# 30 year old - single houseowner may face arrears soon



## cailindeas1 (1 Jul 2011)

I am facing the real possibility of having difficulty in paying my mortgage in full in the coming months and i am looking for advice. I have filled out some details below and here is some background. Bought my house at top of the market was on triple the wage i am on now. Lost my dream job and ended up working 2 jobs for 2 years until i had to give up the other job due to health reasons. The small amount of savings I had from the second job are about to run out and i am living beyond my means now. I rent out a room in my house and bills are shared. 


Age: 30


Annual gross income from employment or profession: 20,400k
rent a room €2,400



Type of employment: Employed Admin Staff

In general are you:
(a) spending more than you earn, or
(b) saving?

Spending more than I earn 

Rough estimate of value of home: €130k
Amount outstanding on your mortgage: 205k
What interest rate are you paying? 4.95%

Other borrowings – Car Loan €1,000 (will be repaid end of Nov 2011)

Do you pay off your full credit card balance each month? No
If not, what is the balance on your credit card? €1,500

Savings and investments: None

Do you have a pension scheme? No

Do you own any investment or other property? No

Ages of children: None

Life insurance: yes

Out Goings:
Mortgage 835, Health Insurance 62.50, Car Loan €51 pw, House Insurance 21pm, petrol 20pw, Phone 20pm, BB 20pm Utilities 50pm, Sky 30, Life Insurance 50, Food 25pw, bins 17pm. 


What specific question do you have or what issues are of concern to you?
I am concerned that i have no savings for those unexpected days. If I were to fall ill and had to take time off work I will fall into arrears immediately. I am concerned i have no pension. Really looking to see how i can reduce my costs more. I need BB for work and i am in a contract with SKY so cant get out of it.


----------



## elcato (1 Jul 2011)

Life insurance is high at 50pm. Are you a smoker ? Do you require your phone for work ? Change to a payg and use the webtexts to cut that down. You don't have 
car insurance/tax down also. Maybe try and do without ?


----------



## alexandra123 (1 Jul 2011)

You could temporarily cancel the
health insurance
house insurance
life insurance 
for a couple of months until you get back on your feet ?

If you cancelled Sky - what is the get out clause - how much would you have to pay them ? if you did cancel them - would the other tenant be happy not to have Sky ?

Their is really no other way to reduce your bills. You have them already cut down to as low as once can expect.  
25pw on food is extremley low. I dont know how you can survive on that amount. If your only spending 20 euro per week on petrol - that would assume that you dont drive very car - could you get on the bike and leave the car at home while the summer is here ?

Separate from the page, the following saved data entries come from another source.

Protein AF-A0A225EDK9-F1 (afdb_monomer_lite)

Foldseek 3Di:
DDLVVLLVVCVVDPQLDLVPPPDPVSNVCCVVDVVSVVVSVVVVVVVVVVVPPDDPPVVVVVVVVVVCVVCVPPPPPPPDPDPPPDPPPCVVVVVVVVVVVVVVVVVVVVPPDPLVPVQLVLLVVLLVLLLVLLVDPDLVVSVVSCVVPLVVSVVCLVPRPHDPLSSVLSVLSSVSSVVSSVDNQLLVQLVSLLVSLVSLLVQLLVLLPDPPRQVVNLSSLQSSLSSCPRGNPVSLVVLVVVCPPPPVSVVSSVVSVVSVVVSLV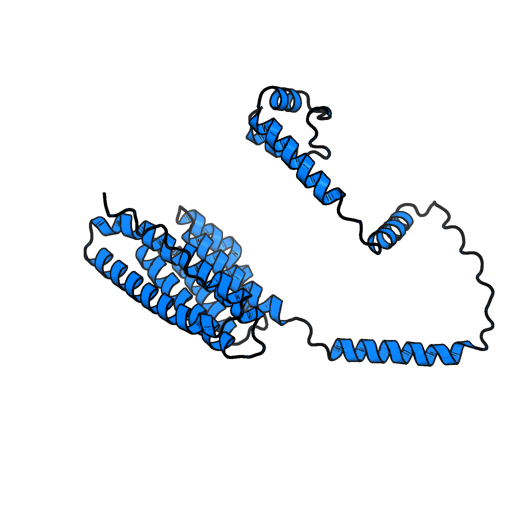SLVVSLVSHDPSSNVSSPPPPPPPPPPPPD

Organism: NCBI:txid1908690

Sequence (295 aa):
MICEQARDWLLRADDPHPDRCPVRVVRAHLQSCGACRQYALDLIRVEGVVRAVPTPAAAHRSQTAFLARLNPTVPVPNPKPMPRRSRAGSWRWVVAASLFVGVATLTFFLTPTRQAHADSEIVEQLVEWNIRLSESKTPAERDRLYQEQSASLRERVQTAKLPERDQALAQQLLDHGAWLTEHDDPLDEAEHFQELADTVLDHLETTAGSSSSGPASETYARLHNKITTHGVNANMTKAERQAQQDEKKKQRLSLIEKRQKKQAEKIAVLAEKLTEAAKKHVKPGRAKHANKAAN

Secondary structure (DSSP, 8-state):
--HHHHHHHHHH-S---GGG---HHHHHHHHH-HHHHHHHHHHHHHHHHHHHSPPPHHHHHHHHHHHHHH-TTS------------TTS-HHHHHHHHHHHHHHHHHHHHS--SGGGHHHHHHHHHHHHHHHHHH-SSHHHHHHHHHHHHHHHHHHHHHS---HHHHHHHHHHHHHHHHHHH---HHHHHHHHHHHHHHHHHHHHHHHTSTT-HHHHHHHHHHHHHIIIIIIIHHHHHHHHHHTT-HHHHHHHHHHHHHHHHHHHHHHHHTTTS-HHHHHHHS----GGGGSS--

Structure (mmCIF, N/CA/C/O backbone):
data_AF-A0A225EDK9-F1
#
_entry.id   AF-A0A225EDK9-F1
#
loop_
_atom_site.group_PDB
_atom_site.id
_atom_site.type_symbol
_atom_site.label_atom_id
_atom_site.label_alt_id
_atom_site.label_comp_id
_atom_site.label_asym_id
_atom_site.label_entity_id
_atom_site.label_seq_id
_atom_site.pdbx_PDB_ins_code
_atom_site.Cartn_x
_atom_site.Cartn_y
_atom_site.Cartn_z
_atom_site.occupancy
_atom_site.B_iso_or_equiv
_atom_site.auth_seq_id
_atom_site.auth_comp_id
_atom_site.auth_asym_id
_atom_site.auth_atom_id
_atom_site.pdbx_PDB_model_num
ATOM 1 N N . MET A 1 1 ? -32.410 19.963 -8.214 1.00 92.69 1 MET A N 1
ATOM 2 C CA . MET A 1 1 ? -31.171 19.182 -8.417 1.00 92.69 1 MET A CA 1
ATOM 3 C C . MET A 1 1 ? -30.314 19.327 -7.175 1.00 92.69 1 MET A C 1
ATOM 5 O O . MET A 1 1 ? -30.179 20.448 -6.690 1.00 92.69 1 MET A O 1
ATOM 9 N N . ILE A 1 2 ? -29.812 18.213 -6.644 1.00 97.62 2 ILE A N 1
ATOM 10 C CA . ILE A 1 2 ? -28.906 18.199 -5.484 1.00 97.62 2 ILE A CA 1
ATOM 11 C C . ILE A 1 2 ? -27.446 18.368 -5.935 1.00 97.62 2 ILE A C 1
ATOM 13 O O . ILE A 1 2 ? -27.133 18.130 -7.101 1.00 97.62 2 ILE A O 1
ATOM 17 N N . CYS A 1 3 ? -26.557 18.775 -5.023 1.00 97.88 3 CYS A N 1
ATOM 18 C CA . CYS A 1 3 ? -25.160 19.098 -5.346 1.00 97.88 3 CYS A CA 1
ATOM 19 C C . CYS A 1 3 ? -24.399 17.935 -6.000 1.00 97.88 3 CYS A C 1
ATOM 21 O O . CYS A 1 3 ? -23.605 18.161 -6.906 1.00 97.88 3 CYS A O 1
ATOM 23 N N . GLU A 1 4 ? -24.652 16.701 -5.566 1.00 97.25 4 GLU A N 1
ATOM 24 C CA . GLU A 1 4 ? -24.021 15.495 -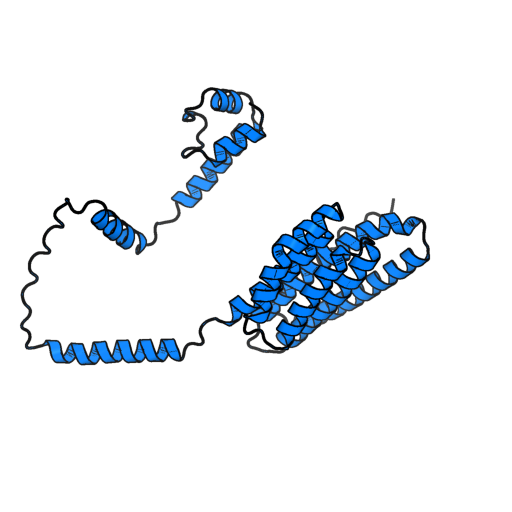6.115 1.00 97.25 4 GLU A CA 1
ATOM 25 C C . GLU A 1 4 ? -24.347 15.309 -7.602 1.00 97.25 4 GLU A C 1
ATOM 27 O O . GLU A 1 4 ? -23.446 15.250 -8.430 1.00 97.25 4 GLU A O 1
ATOM 32 N N . GLN A 1 5 ? -25.630 15.384 -7.969 1.00 97.06 5 GLN A N 1
ATOM 33 C CA . GLN A 1 5 ? -26.075 15.307 -9.365 1.00 97.06 5 GLN A CA 1
ATOM 34 C C . GLN A 1 5 ? -25.492 16.430 -10.236 1.00 97.06 5 GLN A C 1
ATOM 36 O O . GLN A 1 5 ? -25.184 16.212 -11.405 1.00 97.06 5 GLN A O 1
ATOM 41 N N . ALA A 1 6 ? -25.350 17.638 -9.681 1.00 97.38 6 ALA A N 1
ATOM 42 C CA . ALA A 1 6 ? -24.742 18.756 -10.396 1.00 97.38 6 ALA A CA 1
ATOM 43 C C . ALA A 1 6 ? -23.239 18.529 -10.640 1.00 97.38 6 ALA A C 1
ATOM 45 O O . ALA A 1 6 ? -22.747 18.842 -11.722 1.00 97.38 6 ALA A O 1
ATOM 46 N N . ARG A 1 7 ? -22.518 17.960 -9.663 1.00 97.25 7 ARG A N 1
ATOM 47 C CA . ARG A 1 7 ? -21.095 17.604 -9.794 1.00 97.25 7 ARG A CA 1
ATOM 48 C C . ARG A 1 7 ? -20.882 16.490 -10.811 1.00 97.25 7 ARG A C 1
ATOM 50 O O . ARG A 1 7 ? -20.038 16.640 -11.687 1.00 97.25 7 ARG A O 1
ATOM 57 N N . ASP A 1 8 ? -21.688 15.436 -10.747 1.00 97.25 8 ASP A N 1
ATOM 58 C CA . ASP A 1 8 ? -21.642 14.338 -11.714 1.00 97.25 8 ASP A CA 1
ATOM 59 C C . ASP A 1 8 ? -21.910 14.822 -13.137 1.00 97.25 8 ASP A C 1
ATOM 61 O O . ASP A 1 8 ? -21.251 14.387 -14.081 1.00 97.25 8 ASP A O 1
ATOM 65 N N . TRP A 1 9 ? -22.855 15.752 -13.302 1.00 97.19 9 TRP A N 1
ATOM 66 C CA . TRP A 1 9 ? -23.107 16.362 -14.601 1.00 97.19 9 TRP A CA 1
ATOM 67 C C . TRP A 1 9 ? -21.900 17.174 -15.088 1.00 97.19 9 TRP A C 1
ATOM 69 O O . TRP A 1 9 ? -21.488 17.003 -16.232 1.00 97.19 9 TRP A O 1
ATOM 79 N N . LEU A 1 10 ? -21.301 18.009 -14.227 1.00 97.00 10 LEU A N 1
ATOM 80 C CA . LEU A 1 10 ? -20.118 18.811 -14.571 1.00 97.00 10 LEU A CA 1
ATOM 81 C C . LEU A 1 10 ? -18.926 17.947 -15.004 1.00 97.00 10 LEU A C 1
ATOM 83 O O . LEU A 1 10 ? -18.198 18.344 -15.905 1.00 97.00 10 LEU A O 1
ATOM 87 N N . LEU A 1 11 ? -18.747 16.768 -14.403 1.00 97.00 11 LEU A N 1
ATOM 88 C CA . LEU A 1 11 ? -17.681 15.828 -14.765 1.00 97.00 11 LEU A CA 1
ATOM 89 C C . LEU A 1 11 ? -17.900 15.130 -16.115 1.00 97.00 11 LEU A C 1
ATOM 91 O O . LEU A 1 11 ? -16.948 14.607 -16.688 1.00 97.00 11 LEU A O 1
ATOM 95 N N . ARG A 1 12 ? -19.141 15.087 -16.612 1.00 96.00 12 ARG A N 1
ATOM 96 C CA . ARG A 1 12 ? -19.501 14.440 -17.886 1.00 96.00 12 ARG A CA 1
ATOM 97 C C . ARG A 1 12 ? -19.715 15.426 -19.031 1.00 96.00 12 ARG A C 1
ATOM 99 O O . ARG A 1 12 ? -19.874 14.991 -20.166 1.00 96.00 12 ARG A O 1
ATOM 106 N N . ALA A 1 13 ? -19.802 16.720 -18.740 1.00 95.62 13 ALA A N 1
ATOM 107 C CA . ALA A 1 13 ? -20.041 17.747 -19.741 1.00 95.62 13 ALA A CA 1
ATOM 108 C C . ALA A 1 13 ? -18.763 18.052 -20.538 1.00 95.62 13 ALA A C 1
ATOM 110 O O . ALA A 1 13 ? -17.690 18.181 -19.956 1.00 95.62 13 ALA A O 1
ATOM 111 N N . ASP A 1 14 ? -18.901 18.241 -21.853 1.00 94.62 14 ASP A N 1
ATOM 112 C CA . ASP A 1 14 ? -17.787 18.650 -22.725 1.00 94.62 14 ASP A CA 1
ATOM 113 C C . ASP A 1 14 ? -17.281 20.073 -22.422 1.00 94.62 14 ASP A C 1
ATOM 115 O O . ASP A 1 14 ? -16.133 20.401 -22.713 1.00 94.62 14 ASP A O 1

I think the main problem here is your wages. The only long term solution is to rent out another room if you have 1 room free and or look for another job on higher wages. Neither of these are easy to come by, but it is what you need to get ahead.


----------



## cailindeas1 (1 Jul 2011)

elcato said:


> Life insurance is high at 50pm. Are you a smoker ? Do you require your phone for work ? Change to a payg and use the webtexts to cut that down. You don't have
> car insurance/tax down also. Maybe try and do without ?




thanks Elcato I will look into the life insurance policy over the weekend to see if this could be reduced. Already on payg and use webtexts. Due to health issues walking at the minute is a no go so i do need the car to get around. But i appreciate your advise. Thank You


----------



## cailindeas1 (1 Jul 2011)

Hi Alexandra

Many thanks for your comments. You make some interesting points and you are completely right in saying i need a job with a better wage.... 

Thanks


----------



## Eeyore (1 Jul 2011)

Given that your outstanding mortgage is 205k with monthly payments of only 835 it would seem that you are on an interest only mortgage. How long is the interest only period? You will need to plan for the extra capital repayments at some point.


----------



## callybags (1 Jul 2011)

> You could temporarily cancel the
> health insurance
> *house insurance
> *life insurance


 
Do NOT, whatever you do, cancel your house insurance.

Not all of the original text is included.